The encoding of a binary file generally depends on factors other than the programming language, such as the type of file, operating system, etc. For example, on POSIX, a text-file contains characters organized into zero or more lines, and it is represented the same way in both C++ and Python. Both languages just need to use the proper encoding for the given format. In this case, there is no special process in converting a Python binary stream to a C++ binary stream, as it is a raw byte stream in both languages.
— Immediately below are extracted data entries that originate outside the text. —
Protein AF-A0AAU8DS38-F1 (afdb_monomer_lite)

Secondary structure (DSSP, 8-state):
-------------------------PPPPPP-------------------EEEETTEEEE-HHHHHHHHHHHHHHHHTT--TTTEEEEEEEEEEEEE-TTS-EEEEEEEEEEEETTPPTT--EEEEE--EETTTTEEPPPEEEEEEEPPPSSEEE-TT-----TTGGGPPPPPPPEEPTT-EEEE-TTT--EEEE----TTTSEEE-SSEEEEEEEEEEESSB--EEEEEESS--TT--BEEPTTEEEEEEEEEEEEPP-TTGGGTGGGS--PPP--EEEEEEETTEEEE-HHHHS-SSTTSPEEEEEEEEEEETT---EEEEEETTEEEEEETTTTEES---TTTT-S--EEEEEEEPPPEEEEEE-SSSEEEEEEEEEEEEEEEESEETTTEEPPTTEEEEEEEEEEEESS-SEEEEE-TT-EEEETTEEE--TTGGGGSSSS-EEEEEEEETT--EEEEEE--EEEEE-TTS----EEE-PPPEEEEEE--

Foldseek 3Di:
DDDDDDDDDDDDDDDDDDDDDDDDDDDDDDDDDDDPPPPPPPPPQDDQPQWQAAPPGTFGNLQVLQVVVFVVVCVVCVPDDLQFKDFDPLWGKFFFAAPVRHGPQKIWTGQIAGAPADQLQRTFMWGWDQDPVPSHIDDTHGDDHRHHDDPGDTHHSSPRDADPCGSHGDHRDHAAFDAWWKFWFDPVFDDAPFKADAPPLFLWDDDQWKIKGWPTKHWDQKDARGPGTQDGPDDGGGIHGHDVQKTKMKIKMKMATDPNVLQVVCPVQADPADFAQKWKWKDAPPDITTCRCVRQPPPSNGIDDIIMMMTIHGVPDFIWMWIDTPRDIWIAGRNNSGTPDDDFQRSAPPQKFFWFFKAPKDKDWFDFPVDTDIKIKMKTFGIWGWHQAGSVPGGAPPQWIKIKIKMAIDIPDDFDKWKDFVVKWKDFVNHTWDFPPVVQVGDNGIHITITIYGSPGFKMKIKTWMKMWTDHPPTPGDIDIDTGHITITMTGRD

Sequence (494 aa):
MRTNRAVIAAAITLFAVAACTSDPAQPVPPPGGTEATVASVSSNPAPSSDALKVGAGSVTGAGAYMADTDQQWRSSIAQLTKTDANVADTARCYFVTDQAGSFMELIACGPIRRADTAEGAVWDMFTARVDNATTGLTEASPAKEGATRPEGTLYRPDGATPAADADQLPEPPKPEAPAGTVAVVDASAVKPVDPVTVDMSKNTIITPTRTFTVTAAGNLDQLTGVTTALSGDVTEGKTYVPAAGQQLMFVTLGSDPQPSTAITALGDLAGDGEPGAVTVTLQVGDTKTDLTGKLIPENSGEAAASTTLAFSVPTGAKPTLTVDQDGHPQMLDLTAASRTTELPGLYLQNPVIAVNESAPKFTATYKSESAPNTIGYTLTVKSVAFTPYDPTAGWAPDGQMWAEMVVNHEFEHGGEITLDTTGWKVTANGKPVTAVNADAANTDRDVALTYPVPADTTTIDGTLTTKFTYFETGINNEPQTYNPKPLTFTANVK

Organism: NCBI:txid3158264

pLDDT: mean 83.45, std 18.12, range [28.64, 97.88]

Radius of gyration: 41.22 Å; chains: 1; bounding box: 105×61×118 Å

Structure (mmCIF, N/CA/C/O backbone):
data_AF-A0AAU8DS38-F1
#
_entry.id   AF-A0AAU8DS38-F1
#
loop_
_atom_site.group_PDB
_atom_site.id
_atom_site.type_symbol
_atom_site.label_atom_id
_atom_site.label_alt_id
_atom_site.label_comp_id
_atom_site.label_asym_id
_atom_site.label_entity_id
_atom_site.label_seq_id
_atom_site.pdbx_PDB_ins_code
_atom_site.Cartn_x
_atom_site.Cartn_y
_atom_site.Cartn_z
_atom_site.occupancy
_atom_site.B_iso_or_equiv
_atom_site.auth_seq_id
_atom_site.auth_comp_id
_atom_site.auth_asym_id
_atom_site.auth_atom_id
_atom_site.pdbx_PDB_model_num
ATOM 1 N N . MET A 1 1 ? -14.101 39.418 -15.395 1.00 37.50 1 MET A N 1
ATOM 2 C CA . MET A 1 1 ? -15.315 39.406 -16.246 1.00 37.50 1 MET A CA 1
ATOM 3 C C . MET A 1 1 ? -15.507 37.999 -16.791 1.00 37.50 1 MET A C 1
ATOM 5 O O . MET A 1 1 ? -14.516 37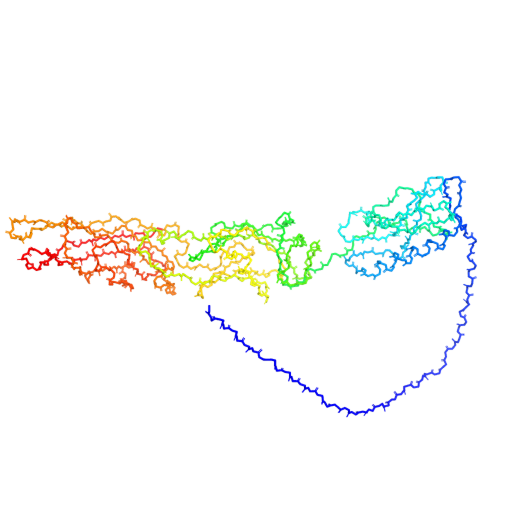.403 -17.178 1.00 37.50 1 MET A O 1
ATOM 9 N N . ARG A 1 2 ? -16.767 37.541 -16.840 1.00 32.31 2 ARG A N 1
ATOM 10 C CA . ARG A 1 2 ? -17.280 36.224 -17.284 1.00 32.31 2 ARG A CA 1
ATOM 11 C C . ARG A 1 2 ? -17.188 35.067 -16.280 1.00 32.31 2 ARG A C 1
ATOM 13 O O . ARG A 1 2 ? -16.364 34.172 -16.362 1.00 32.31 2 ARG A O 1
ATOM 20 N N . THR A 1 3 ? -18.142 35.132 -15.358 1.00 34.75 3 THR A N 1
ATOM 21 C CA . THR A 1 3 ? -18.873 34.029 -14.726 1.00 34.75 3 THR A CA 1
ATOM 22 C C . THR A 1 3 ? -19.463 33.055 -15.751 1.00 34.75 3 THR A C 1
ATOM 24 O O . THR A 1 3 ? -20.071 33.503 -16.718 1.00 34.75 3 THR A O 1
ATOM 27 N N . ASN A 1 4 ? -19.408 31.749 -15.472 1.00 30.59 4 ASN A N 1
ATOM 28 C CA . ASN A 1 4 ? -20.348 30.768 -16.019 1.00 30.59 4 ASN A CA 1
ATOM 29 C C . ASN A 1 4 ? -20.880 29.889 -14.880 1.00 30.59 4 ASN A C 1
ATOM 31 O O . ASN A 1 4 ? -20.202 29.003 -14.373 1.00 30.59 4 ASN A O 1
ATOM 35 N N . ARG A 1 5 ? -22.112 30.202 -14.468 1.00 30.14 5 ARG A N 1
ATOM 36 C CA . ARG A 1 5 ? -23.001 29.335 -13.694 1.00 30.14 5 ARG A CA 1
ATOM 37 C C . ARG A 1 5 ? -23.754 28.463 -14.695 1.00 30.14 5 ARG A C 1
ATOM 39 O O . ARG A 1 5 ? -24.383 29.018 -15.592 1.00 30.14 5 ARG A O 1
ATOM 46 N N . ALA A 1 6 ? -23.750 27.148 -14.512 1.00 32.00 6 ALA A N 1
ATOM 47 C CA . ALA A 1 6 ? -24.711 26.263 -15.156 1.00 32.00 6 ALA A CA 1
ATOM 48 C C . ALA A 1 6 ? -25.557 25.584 -14.076 1.00 32.00 6 ALA A C 1
ATOM 50 O O . ALA A 1 6 ? -25.062 24.897 -13.188 1.00 32.00 6 ALA A O 1
ATOM 51 N N . VAL A 1 7 ? -26.841 25.902 -14.157 1.00 31.14 7 VAL A N 1
ATOM 52 C CA . VAL A 1 7 ? -27.981 25.412 -13.391 1.00 31.14 7 VAL A CA 1
ATOM 53 C C . VAL A 1 7 ? -28.330 24.010 -13.893 1.00 31.14 7 VAL A C 1
ATOM 55 O O . VAL A 1 7 ? -28.476 23.840 -15.101 1.00 31.14 7 VAL A O 1
ATOM 58 N N . ILE A 1 8 ? -28.539 23.036 -13.002 1.00 31.72 8 ILE A N 1
ATOM 59 C CA . ILE A 1 8 ? -29.294 21.818 -13.330 1.00 31.72 8 ILE A CA 1
ATOM 60 C C . ILE A 1 8 ? -30.433 21.672 -12.325 1.00 31.72 8 ILE A C 1
ATOM 62 O O . ILE A 1 8 ? -30.252 21.761 -11.113 1.00 31.72 8 ILE A O 1
ATOM 66 N N . ALA A 1 9 ? -31.625 21.554 -12.901 1.00 29.86 9 ALA A N 1
ATOM 67 C CA . ALA A 1 9 ? -32.920 21.606 -12.263 1.00 29.86 9 ALA A CA 1
ATOM 68 C C . ALA A 1 9 ? -33.306 20.277 -11.602 1.00 29.86 9 ALA A C 1
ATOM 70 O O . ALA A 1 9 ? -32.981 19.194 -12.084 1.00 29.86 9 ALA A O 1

There are two issues with the approach in the original code:
strlen()
should be used to determine the length of a null-terminated character string. If the binary file contains bytes with a value of \0
, then strlen()
will not return the entire size of the data.
- The size of the data is lost because
char*
is used instead of std::string
. Consider using std::string
as it provides both the size via size()
and permits null characters within the string itself. An alternative solution is to explicitly provide the size of the data alongside the data.
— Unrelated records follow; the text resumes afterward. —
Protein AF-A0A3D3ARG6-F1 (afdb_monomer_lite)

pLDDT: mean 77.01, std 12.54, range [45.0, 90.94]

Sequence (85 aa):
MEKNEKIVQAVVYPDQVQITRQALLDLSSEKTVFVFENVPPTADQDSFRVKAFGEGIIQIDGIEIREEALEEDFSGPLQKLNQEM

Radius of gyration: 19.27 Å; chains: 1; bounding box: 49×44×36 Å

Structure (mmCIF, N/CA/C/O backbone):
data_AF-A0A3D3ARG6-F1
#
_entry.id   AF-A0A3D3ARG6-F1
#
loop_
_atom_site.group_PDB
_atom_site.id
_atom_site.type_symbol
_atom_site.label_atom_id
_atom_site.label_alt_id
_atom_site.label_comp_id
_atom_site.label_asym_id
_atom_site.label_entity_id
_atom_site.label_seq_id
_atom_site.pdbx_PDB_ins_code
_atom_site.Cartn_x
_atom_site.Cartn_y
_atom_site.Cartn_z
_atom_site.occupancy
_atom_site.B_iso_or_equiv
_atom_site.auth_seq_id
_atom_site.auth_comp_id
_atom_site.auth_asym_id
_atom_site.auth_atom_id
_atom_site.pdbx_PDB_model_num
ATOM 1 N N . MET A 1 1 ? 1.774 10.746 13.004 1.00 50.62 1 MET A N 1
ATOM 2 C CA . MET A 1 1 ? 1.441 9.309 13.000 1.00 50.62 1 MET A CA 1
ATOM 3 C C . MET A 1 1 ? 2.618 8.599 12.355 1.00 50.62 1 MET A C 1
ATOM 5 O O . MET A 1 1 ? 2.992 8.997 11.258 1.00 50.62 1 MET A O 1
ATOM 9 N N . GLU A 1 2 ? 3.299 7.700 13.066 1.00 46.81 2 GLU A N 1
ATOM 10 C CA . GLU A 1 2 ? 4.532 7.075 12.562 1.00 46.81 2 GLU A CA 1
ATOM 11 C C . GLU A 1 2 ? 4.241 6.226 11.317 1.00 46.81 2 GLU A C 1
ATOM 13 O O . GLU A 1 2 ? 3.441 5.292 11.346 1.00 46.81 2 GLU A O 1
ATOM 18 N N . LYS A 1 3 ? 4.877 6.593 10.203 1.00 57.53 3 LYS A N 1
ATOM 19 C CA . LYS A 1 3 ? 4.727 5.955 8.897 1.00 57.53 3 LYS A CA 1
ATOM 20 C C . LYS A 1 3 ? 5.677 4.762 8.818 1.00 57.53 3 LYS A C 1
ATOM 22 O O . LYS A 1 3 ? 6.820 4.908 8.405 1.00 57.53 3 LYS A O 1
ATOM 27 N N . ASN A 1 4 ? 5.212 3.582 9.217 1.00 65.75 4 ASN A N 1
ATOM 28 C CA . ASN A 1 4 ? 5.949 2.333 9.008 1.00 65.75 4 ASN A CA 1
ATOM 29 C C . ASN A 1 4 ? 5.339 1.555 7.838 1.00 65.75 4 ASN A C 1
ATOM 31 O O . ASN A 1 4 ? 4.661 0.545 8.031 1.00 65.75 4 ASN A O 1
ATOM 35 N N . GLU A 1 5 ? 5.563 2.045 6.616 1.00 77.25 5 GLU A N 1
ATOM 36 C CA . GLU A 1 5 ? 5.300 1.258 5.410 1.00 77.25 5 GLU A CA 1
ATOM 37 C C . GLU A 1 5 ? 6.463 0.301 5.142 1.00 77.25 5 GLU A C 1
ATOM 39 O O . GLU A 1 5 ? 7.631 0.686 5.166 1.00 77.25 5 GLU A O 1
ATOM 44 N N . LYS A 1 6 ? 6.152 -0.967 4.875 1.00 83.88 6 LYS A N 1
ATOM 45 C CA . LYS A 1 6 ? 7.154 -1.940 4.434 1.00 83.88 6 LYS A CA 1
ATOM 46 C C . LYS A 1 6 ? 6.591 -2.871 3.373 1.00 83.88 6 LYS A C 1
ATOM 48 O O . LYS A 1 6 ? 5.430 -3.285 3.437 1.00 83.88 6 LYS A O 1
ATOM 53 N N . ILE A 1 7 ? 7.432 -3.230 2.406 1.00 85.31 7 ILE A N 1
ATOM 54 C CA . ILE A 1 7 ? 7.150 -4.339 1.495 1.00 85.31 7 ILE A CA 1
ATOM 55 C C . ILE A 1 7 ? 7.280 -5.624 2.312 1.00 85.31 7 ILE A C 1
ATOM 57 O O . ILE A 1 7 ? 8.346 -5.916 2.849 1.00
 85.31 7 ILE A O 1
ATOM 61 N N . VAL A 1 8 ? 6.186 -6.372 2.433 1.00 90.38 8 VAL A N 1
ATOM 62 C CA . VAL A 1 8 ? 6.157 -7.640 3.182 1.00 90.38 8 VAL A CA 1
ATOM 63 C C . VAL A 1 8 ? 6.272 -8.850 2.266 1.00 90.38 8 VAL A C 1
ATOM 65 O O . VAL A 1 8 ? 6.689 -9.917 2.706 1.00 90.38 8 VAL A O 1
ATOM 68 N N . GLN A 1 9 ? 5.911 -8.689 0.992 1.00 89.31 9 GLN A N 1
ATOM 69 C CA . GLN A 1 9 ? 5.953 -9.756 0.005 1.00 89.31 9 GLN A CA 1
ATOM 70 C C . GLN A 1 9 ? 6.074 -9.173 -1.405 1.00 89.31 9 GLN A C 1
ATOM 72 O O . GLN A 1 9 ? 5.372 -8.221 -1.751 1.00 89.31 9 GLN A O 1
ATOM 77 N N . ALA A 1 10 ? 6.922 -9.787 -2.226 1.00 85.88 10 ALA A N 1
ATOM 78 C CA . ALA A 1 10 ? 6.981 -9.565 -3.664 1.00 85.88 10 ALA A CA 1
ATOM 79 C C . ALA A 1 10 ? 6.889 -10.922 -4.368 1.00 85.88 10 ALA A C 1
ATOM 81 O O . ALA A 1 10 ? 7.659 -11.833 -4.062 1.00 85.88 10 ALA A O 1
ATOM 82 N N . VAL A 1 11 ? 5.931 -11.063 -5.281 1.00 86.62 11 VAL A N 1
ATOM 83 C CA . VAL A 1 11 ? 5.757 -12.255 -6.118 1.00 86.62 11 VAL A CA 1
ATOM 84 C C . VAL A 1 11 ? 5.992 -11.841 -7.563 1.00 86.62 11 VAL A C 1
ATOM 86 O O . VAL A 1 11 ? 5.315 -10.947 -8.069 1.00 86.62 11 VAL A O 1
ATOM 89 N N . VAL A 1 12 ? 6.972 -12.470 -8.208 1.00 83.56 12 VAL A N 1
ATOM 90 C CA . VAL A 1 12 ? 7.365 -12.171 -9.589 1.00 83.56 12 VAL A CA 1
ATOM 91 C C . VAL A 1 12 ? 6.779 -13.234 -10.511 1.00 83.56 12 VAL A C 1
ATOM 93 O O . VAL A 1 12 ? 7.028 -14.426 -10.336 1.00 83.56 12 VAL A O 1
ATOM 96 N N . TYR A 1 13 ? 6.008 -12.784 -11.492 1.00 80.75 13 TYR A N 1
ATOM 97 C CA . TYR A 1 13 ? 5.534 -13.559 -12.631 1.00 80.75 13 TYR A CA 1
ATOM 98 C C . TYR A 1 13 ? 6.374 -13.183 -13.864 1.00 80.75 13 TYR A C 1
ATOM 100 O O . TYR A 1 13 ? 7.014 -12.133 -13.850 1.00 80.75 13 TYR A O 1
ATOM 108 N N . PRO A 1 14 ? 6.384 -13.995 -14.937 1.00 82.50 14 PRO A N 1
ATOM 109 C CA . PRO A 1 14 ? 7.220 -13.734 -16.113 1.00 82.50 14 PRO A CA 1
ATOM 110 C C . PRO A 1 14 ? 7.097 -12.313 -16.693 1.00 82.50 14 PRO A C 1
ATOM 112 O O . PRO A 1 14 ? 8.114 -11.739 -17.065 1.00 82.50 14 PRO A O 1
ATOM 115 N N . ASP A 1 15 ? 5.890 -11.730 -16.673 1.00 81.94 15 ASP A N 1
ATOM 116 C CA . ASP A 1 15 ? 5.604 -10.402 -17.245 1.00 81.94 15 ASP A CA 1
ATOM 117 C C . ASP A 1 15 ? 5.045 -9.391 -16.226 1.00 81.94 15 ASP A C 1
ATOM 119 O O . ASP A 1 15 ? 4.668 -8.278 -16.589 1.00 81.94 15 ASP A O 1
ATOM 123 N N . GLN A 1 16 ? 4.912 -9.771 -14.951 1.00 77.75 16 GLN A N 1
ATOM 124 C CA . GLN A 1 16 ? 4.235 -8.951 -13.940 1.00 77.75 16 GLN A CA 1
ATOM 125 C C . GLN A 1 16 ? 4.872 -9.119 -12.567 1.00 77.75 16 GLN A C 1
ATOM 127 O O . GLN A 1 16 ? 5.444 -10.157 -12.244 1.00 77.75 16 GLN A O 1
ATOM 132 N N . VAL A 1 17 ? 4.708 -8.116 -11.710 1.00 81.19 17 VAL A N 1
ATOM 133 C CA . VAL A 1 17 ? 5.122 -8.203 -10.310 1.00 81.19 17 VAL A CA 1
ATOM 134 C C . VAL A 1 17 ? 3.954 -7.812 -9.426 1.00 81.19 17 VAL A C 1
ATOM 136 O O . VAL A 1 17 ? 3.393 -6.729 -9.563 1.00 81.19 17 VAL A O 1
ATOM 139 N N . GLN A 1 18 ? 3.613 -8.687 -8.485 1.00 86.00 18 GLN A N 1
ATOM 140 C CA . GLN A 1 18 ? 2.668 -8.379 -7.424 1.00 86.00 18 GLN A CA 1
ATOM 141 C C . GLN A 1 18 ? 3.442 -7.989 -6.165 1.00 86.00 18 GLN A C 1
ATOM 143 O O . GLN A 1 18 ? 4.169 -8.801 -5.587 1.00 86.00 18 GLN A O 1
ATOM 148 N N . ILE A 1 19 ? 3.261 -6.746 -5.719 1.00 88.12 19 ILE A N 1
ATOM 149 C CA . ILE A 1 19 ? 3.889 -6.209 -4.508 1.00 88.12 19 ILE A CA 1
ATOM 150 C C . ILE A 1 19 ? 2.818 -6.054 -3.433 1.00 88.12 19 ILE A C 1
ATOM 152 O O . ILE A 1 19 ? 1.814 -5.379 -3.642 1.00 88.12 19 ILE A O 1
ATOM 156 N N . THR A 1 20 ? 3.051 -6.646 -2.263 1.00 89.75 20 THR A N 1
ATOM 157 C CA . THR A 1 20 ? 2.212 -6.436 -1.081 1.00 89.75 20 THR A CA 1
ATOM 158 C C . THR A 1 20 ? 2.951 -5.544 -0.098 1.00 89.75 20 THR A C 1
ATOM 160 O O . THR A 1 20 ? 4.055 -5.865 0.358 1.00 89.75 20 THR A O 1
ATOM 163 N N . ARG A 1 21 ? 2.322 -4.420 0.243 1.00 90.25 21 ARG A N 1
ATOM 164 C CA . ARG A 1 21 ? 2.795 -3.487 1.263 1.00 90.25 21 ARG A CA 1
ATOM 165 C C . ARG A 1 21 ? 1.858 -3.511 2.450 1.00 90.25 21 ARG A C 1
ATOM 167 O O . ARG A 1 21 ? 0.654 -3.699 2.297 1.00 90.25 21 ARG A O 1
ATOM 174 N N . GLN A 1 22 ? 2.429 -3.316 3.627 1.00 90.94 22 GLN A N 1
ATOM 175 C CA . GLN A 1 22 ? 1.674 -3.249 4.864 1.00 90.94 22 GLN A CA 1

Here is a complete Boost.Python example:
#include <boost/python.hpp>
#include <fstream>
#include <iostream>
void write_file(const std::string& name, const std::string& data)
{
std::cout << "This length is: " << data.size() << std::endl;
std::ofstream fout(name.c_str(), std::ios::binary);
fout.write(data.data(), data.size());
fout.close();
}
BOOST_PYTHON_MODULE(example)
{
using namespace boost::python;
def("write", &write_file);
}
And the example Python code (test.py
):
import example
with open("t1.txt", "rb") as f:
example.write("t2.txt", f.read())
with open("p1.png", "rb") as f:
example.write("p2.png", f.read())
And the usage, where I download this image and create a simple text file, then create a copy of them with the above code:
[twsansbury]$ wget http://www.boost.org/style-v2/css_0/get-boost.png -O p1.png >> /dev/null 2>&1
[twsansbury]$ echo "this is a test" > t1.txt
[twsansbury]$ ./test.py
This length is: 15
This length is: 27054
[twsansbury]$ md5sum t1.txt t2.txt
e19c1283c925b3206685ff522acfe3e6 t1.txt
e19c1283c925b3206685ff522acfe3e6 t2.txt
[twsansbury]$ md5sum p1.png p2.png
fe6240bff9b29a90308ef0e2ba959173 p1.png
fe6240bff9b29a90308ef0e2ba959173 p2.png
The md5 checksums match, indicating the file contents are the same.